⟨

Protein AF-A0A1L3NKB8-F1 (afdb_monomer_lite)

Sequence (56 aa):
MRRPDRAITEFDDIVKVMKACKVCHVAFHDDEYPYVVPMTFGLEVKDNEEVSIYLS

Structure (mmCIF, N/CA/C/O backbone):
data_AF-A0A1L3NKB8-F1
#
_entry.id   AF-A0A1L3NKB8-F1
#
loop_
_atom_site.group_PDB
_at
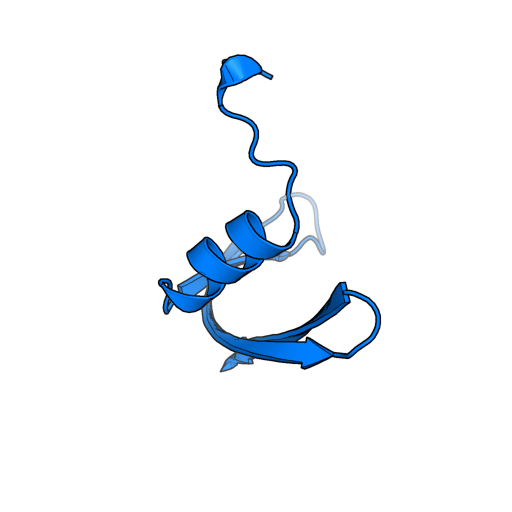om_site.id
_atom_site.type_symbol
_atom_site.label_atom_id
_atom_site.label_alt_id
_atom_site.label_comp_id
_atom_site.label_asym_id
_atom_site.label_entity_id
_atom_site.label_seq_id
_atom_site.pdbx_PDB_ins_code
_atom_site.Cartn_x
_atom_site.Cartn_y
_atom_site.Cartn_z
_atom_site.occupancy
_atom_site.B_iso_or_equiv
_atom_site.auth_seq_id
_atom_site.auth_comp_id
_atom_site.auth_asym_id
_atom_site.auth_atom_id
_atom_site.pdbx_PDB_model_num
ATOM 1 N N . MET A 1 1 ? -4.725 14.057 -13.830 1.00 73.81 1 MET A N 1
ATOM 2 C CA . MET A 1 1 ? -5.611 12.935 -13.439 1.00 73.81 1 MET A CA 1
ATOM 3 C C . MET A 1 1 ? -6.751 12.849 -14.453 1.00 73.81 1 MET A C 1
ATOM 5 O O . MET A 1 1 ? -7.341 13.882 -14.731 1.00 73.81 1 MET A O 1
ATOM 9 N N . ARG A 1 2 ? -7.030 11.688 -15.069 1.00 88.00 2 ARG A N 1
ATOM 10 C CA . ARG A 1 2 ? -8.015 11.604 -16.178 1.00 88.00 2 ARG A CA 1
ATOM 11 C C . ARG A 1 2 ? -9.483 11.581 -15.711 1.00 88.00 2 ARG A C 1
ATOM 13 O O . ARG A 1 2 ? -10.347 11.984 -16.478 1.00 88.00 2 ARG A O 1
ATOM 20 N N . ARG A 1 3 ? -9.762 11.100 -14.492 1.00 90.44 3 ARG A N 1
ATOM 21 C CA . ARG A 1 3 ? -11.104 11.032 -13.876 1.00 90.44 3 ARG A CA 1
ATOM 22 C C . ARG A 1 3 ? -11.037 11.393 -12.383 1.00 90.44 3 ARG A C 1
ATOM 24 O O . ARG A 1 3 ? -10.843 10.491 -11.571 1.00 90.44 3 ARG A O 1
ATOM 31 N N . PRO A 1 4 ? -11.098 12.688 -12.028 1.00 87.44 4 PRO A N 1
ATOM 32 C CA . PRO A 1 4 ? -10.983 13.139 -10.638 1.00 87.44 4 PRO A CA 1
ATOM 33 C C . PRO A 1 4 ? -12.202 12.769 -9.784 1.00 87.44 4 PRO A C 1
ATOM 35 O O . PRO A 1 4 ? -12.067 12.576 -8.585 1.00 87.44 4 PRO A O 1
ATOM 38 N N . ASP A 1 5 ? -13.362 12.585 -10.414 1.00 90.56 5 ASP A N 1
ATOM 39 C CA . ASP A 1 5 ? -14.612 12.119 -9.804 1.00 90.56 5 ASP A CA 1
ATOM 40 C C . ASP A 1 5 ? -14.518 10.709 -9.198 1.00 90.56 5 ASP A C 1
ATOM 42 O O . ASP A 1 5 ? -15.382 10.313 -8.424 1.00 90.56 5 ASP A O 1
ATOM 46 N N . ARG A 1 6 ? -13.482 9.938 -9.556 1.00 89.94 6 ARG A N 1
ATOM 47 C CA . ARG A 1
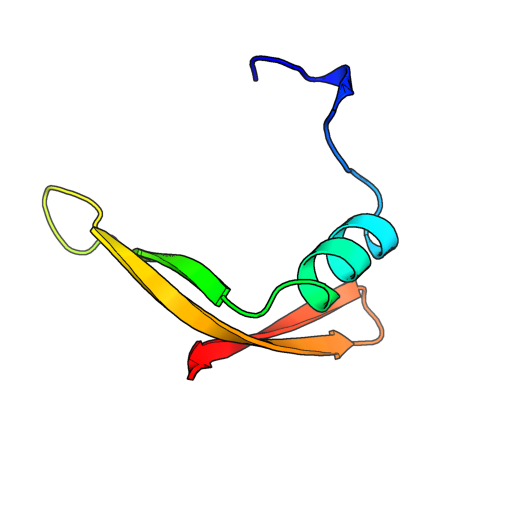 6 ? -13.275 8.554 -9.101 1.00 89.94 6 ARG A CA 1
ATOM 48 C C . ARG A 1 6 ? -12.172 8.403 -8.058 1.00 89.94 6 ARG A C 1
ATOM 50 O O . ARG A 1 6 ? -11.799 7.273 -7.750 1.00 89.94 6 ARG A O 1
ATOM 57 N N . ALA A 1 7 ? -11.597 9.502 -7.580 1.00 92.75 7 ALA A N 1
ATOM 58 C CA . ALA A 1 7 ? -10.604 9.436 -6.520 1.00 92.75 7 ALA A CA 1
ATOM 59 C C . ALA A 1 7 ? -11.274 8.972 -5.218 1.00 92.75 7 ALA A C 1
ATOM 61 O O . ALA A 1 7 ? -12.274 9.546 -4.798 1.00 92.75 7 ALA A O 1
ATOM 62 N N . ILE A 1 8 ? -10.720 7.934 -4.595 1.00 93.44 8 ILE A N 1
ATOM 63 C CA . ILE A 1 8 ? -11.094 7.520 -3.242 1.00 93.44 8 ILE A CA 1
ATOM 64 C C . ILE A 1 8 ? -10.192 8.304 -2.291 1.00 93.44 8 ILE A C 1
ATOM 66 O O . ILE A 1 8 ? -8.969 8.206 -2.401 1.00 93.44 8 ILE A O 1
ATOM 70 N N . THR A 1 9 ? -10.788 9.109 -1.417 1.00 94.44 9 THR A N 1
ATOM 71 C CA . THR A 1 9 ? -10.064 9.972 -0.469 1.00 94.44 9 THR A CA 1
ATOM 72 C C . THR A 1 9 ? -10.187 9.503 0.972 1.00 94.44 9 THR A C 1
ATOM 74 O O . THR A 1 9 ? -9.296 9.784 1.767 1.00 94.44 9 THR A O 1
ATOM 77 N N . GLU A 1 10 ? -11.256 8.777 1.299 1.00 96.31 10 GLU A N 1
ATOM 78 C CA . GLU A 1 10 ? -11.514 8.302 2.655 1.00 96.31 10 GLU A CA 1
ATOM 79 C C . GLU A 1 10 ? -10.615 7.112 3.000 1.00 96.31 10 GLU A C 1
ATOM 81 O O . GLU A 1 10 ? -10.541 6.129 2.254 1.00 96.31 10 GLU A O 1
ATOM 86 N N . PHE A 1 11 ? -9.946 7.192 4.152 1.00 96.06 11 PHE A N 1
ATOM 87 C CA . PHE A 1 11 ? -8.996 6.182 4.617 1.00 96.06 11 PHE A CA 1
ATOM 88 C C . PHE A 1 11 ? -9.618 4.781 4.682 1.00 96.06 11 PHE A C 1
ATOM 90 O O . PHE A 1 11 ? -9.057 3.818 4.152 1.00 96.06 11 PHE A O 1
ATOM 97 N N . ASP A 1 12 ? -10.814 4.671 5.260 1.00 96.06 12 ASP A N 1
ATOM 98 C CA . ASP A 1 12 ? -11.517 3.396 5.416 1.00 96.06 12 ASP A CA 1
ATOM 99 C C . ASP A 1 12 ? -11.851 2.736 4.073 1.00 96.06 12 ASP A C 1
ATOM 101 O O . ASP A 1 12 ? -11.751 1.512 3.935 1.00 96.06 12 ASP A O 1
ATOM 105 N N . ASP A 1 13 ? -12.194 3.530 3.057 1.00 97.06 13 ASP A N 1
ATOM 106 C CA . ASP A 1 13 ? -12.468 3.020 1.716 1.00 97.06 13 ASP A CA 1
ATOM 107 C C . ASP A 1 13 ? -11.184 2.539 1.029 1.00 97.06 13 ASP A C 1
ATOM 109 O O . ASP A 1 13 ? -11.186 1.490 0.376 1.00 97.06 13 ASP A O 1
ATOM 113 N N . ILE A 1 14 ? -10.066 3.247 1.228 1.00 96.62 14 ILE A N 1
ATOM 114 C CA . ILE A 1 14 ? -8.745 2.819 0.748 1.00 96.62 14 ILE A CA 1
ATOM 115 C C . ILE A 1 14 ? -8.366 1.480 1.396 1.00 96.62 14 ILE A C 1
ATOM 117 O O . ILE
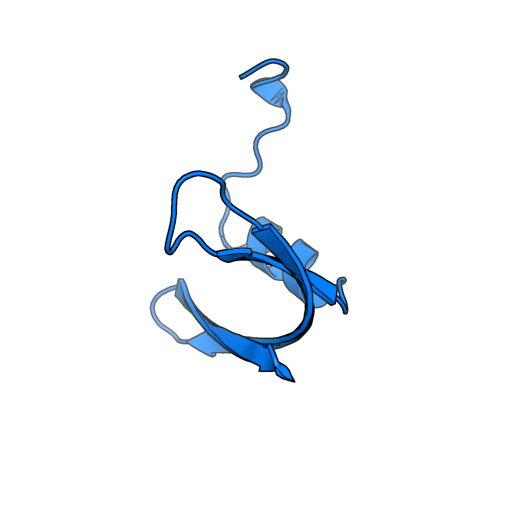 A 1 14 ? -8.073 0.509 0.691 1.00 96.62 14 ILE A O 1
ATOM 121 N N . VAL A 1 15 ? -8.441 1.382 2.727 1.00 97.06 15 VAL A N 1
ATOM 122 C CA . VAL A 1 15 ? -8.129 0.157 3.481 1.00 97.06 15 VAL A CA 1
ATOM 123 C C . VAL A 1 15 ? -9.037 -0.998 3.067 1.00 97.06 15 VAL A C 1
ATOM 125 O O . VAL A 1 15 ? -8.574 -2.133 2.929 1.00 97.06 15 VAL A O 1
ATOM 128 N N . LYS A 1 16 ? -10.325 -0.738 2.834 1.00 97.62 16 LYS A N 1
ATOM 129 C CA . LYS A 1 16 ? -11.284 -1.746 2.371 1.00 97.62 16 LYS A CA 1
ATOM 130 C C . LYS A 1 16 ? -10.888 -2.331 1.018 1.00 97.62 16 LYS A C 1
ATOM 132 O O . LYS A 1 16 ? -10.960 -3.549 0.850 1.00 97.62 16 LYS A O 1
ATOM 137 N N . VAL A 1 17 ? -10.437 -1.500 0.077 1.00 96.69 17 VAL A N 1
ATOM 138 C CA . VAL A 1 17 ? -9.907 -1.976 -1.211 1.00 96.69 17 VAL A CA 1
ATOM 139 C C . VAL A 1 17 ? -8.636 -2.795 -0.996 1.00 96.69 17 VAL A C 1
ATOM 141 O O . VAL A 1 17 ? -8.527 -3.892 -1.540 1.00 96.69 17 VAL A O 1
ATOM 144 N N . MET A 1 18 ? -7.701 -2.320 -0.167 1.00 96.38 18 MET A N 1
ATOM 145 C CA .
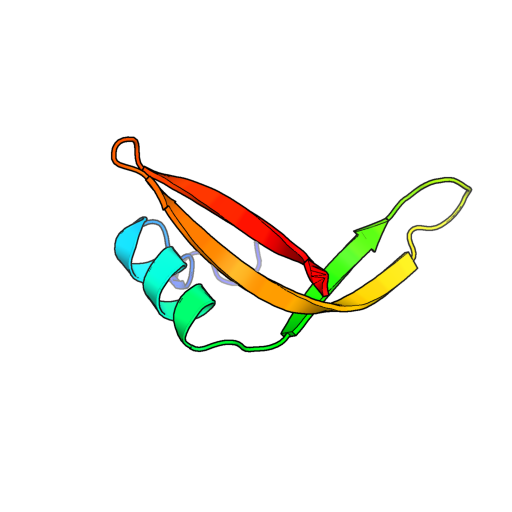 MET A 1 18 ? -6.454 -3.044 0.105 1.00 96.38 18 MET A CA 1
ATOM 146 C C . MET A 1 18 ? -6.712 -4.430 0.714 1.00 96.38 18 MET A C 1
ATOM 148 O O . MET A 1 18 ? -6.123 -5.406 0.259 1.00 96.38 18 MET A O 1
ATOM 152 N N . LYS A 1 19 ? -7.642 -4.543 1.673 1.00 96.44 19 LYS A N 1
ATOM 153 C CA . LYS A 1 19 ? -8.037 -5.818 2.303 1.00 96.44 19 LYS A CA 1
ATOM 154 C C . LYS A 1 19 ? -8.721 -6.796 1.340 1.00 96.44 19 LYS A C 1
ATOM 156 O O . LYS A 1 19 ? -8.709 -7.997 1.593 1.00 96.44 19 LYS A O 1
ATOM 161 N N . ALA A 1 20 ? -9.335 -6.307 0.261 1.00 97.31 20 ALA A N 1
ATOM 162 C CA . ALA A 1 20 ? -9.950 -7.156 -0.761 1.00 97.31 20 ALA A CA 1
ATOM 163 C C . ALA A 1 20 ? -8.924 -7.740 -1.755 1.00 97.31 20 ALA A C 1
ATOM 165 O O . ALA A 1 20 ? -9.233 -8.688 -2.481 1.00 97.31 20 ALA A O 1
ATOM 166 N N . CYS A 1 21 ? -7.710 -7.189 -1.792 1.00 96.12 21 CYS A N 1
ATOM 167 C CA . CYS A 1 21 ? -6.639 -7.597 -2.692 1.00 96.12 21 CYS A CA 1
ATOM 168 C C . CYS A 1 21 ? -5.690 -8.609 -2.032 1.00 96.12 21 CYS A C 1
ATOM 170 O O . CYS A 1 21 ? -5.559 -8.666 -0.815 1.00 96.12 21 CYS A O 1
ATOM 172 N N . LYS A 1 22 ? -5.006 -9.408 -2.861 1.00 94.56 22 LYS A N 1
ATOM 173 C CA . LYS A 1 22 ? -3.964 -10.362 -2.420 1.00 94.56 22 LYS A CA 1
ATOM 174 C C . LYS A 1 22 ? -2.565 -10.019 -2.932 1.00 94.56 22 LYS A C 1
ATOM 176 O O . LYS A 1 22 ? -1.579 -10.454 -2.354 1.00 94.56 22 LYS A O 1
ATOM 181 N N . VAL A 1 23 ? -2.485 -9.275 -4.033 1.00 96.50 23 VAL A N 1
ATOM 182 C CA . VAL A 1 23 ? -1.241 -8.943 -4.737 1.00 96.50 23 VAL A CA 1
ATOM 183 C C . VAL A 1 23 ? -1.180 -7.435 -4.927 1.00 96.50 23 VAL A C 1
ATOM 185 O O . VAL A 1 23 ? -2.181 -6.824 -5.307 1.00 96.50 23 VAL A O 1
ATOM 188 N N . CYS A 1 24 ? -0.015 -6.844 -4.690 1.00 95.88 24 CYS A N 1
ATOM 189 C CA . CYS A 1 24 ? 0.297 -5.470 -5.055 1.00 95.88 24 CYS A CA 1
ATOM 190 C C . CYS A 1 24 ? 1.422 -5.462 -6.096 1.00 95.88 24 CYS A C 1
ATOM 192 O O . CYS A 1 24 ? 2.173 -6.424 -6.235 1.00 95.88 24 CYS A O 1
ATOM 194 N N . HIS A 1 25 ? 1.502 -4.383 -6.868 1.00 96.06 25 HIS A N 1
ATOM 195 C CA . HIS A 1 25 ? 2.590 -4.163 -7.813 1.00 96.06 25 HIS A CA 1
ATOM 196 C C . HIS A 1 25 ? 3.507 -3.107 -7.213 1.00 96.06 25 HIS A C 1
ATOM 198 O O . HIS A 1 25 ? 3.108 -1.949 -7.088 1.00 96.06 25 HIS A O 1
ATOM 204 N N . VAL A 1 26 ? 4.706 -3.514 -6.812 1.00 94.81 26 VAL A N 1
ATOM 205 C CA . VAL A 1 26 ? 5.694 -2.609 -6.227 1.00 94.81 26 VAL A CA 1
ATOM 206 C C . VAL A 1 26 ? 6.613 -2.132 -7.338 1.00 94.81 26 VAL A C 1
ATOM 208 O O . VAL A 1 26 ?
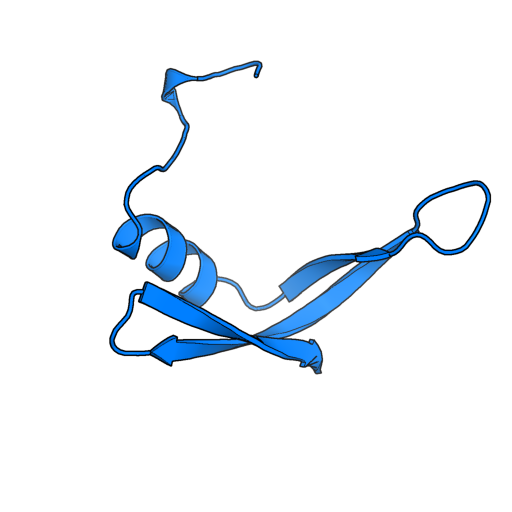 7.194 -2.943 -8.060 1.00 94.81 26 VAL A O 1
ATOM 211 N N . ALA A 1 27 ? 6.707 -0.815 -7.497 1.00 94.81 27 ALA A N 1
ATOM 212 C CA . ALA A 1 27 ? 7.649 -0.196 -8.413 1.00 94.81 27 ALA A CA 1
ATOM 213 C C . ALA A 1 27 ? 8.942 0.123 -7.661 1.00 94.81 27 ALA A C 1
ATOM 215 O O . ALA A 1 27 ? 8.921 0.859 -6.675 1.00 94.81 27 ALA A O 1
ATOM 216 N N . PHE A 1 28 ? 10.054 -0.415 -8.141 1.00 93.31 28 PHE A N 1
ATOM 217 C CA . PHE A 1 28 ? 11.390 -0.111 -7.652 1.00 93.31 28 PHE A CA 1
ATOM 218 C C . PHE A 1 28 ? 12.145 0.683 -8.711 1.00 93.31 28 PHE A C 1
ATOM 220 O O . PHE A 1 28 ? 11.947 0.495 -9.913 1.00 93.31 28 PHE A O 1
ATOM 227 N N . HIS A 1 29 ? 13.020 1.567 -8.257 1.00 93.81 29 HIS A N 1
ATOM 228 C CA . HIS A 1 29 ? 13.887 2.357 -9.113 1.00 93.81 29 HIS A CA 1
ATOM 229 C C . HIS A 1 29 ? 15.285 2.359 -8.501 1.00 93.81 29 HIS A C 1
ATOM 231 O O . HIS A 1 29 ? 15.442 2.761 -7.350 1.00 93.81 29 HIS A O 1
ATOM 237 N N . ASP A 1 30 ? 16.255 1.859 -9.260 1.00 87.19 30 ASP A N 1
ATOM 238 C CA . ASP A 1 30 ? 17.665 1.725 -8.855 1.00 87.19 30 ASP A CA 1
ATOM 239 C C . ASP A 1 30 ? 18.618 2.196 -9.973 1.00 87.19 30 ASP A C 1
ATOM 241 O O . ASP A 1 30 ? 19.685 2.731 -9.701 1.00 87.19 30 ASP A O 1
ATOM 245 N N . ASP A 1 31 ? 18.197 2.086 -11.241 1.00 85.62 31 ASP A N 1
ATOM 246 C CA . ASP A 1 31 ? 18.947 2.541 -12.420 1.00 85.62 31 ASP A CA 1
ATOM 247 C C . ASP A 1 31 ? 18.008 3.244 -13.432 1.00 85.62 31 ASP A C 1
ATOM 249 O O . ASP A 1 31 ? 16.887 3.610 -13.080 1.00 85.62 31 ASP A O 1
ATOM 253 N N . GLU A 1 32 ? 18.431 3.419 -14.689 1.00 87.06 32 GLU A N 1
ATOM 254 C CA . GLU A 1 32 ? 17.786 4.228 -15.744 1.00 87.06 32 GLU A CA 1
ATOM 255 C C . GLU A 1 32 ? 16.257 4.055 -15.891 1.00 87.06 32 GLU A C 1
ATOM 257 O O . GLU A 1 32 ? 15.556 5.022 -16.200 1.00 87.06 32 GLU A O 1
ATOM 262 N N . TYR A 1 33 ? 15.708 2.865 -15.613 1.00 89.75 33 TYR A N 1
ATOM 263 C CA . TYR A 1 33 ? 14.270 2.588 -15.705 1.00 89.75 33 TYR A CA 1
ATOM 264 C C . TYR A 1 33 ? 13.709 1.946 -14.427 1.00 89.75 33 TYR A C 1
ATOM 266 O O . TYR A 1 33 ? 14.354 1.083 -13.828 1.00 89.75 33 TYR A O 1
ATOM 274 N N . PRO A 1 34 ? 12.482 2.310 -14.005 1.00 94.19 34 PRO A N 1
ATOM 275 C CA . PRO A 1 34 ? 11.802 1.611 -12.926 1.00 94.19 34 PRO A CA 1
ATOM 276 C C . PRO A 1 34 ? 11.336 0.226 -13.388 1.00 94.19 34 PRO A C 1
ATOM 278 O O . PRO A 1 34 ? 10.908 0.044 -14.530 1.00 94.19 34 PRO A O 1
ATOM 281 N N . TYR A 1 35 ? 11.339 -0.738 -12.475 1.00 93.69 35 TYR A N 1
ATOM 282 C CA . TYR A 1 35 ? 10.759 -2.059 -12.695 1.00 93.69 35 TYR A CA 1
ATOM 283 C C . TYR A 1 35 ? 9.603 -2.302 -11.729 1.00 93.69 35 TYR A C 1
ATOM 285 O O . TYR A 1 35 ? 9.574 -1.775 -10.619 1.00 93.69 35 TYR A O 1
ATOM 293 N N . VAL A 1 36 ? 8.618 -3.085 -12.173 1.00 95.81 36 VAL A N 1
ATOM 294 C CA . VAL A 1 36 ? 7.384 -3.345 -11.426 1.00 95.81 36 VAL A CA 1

⟩

▶ _WORK INSTRUCTION_
The stretch of entries above that starts with the line containing "ATOM 61 O O" and goes on through the line containing "ATOM 97 N N" is to be transcribed exactly, and no other line is to be transcribed.

▶ _RESULT FOR THIS EXERCISE_
ATOM 61 O O . ALA A 1 7 ? -12.274 9.546 -4.798 1.00 92.75 7 ALA A O 1
ATOM 62 N N . ILE A 1 8 ? -10.720 7.934 -4.595 1.00 93.44 8 ILE A N 1
ATOM 63 C CA . ILE A 1 8 ? -11.094 7.520 -3.242 1.00 93.44 8 ILE A CA 1
ATOM 64 C C . ILE A 1 8 ? -10.192 8.304 -2.291 1.00 93.44 8 ILE A C 1
ATOM 66 O O . ILE A 1 8 ? -8.969 8.206 -2.401 1.00 93.44 8 ILE A O 1
ATOM 70 N N . THR A 1 9 ? -10.788 9.109 -1.417 1.00 94.44 9 THR A N 1
ATOM 71 C CA . THR A 1 9 ? -10.064 9.972 -0.469 1.00 94.44 9 THR A CA 1
ATOM 72 C C . THR A 1 9 ? -10.187 9.503 0.972 1.00 94.44 9 THR A C 1
ATOM 74 O O . THR A 1 9 ? -9.296 9.784 1.767 1.00 94.44 9 THR A O 1
ATOM 77 N N . GLU A 1 10 ? -11.256 8.777 1.299 1.00 96.31 10 GLU A N 1
ATOM 78 C CA . GLU A 1 10 ? -11.514 8.302 2.655 1.00 96.31 10 GLU A CA 1
ATOM 79 C C . GLU A 1 10 ? -10.615 7.112 3.000 1.00 96.31 10 GLU A C 1
ATOM 81 O O . GLU A 1 10 ? -10.541 6.129 2.254 1.00 96.31 10 GLU A O 1
ATOM 86 N N . PHE A 1 11 ? -9.946 7.192 4.152 1.00 96.06 11 PHE A N 1
ATOM 87 C CA . PHE A 1 11 ? -8.996 6.182 4.617 1.00 96.06 11 PHE A CA 1
ATOM 88 C C . PHE A 1 11 ? -9.618 4.781 4.682 1.00 96.06 11 PHE A C 1
ATOM 90 O O . PHE A 1 11 ? -9.057 3.818 4.152 1.00 96.06 11 PHE A O 1
ATOM 97 N N . ASP A 1 12 ? -10.814 4.671 5.260 1.00 96.06 12 ASP A N 1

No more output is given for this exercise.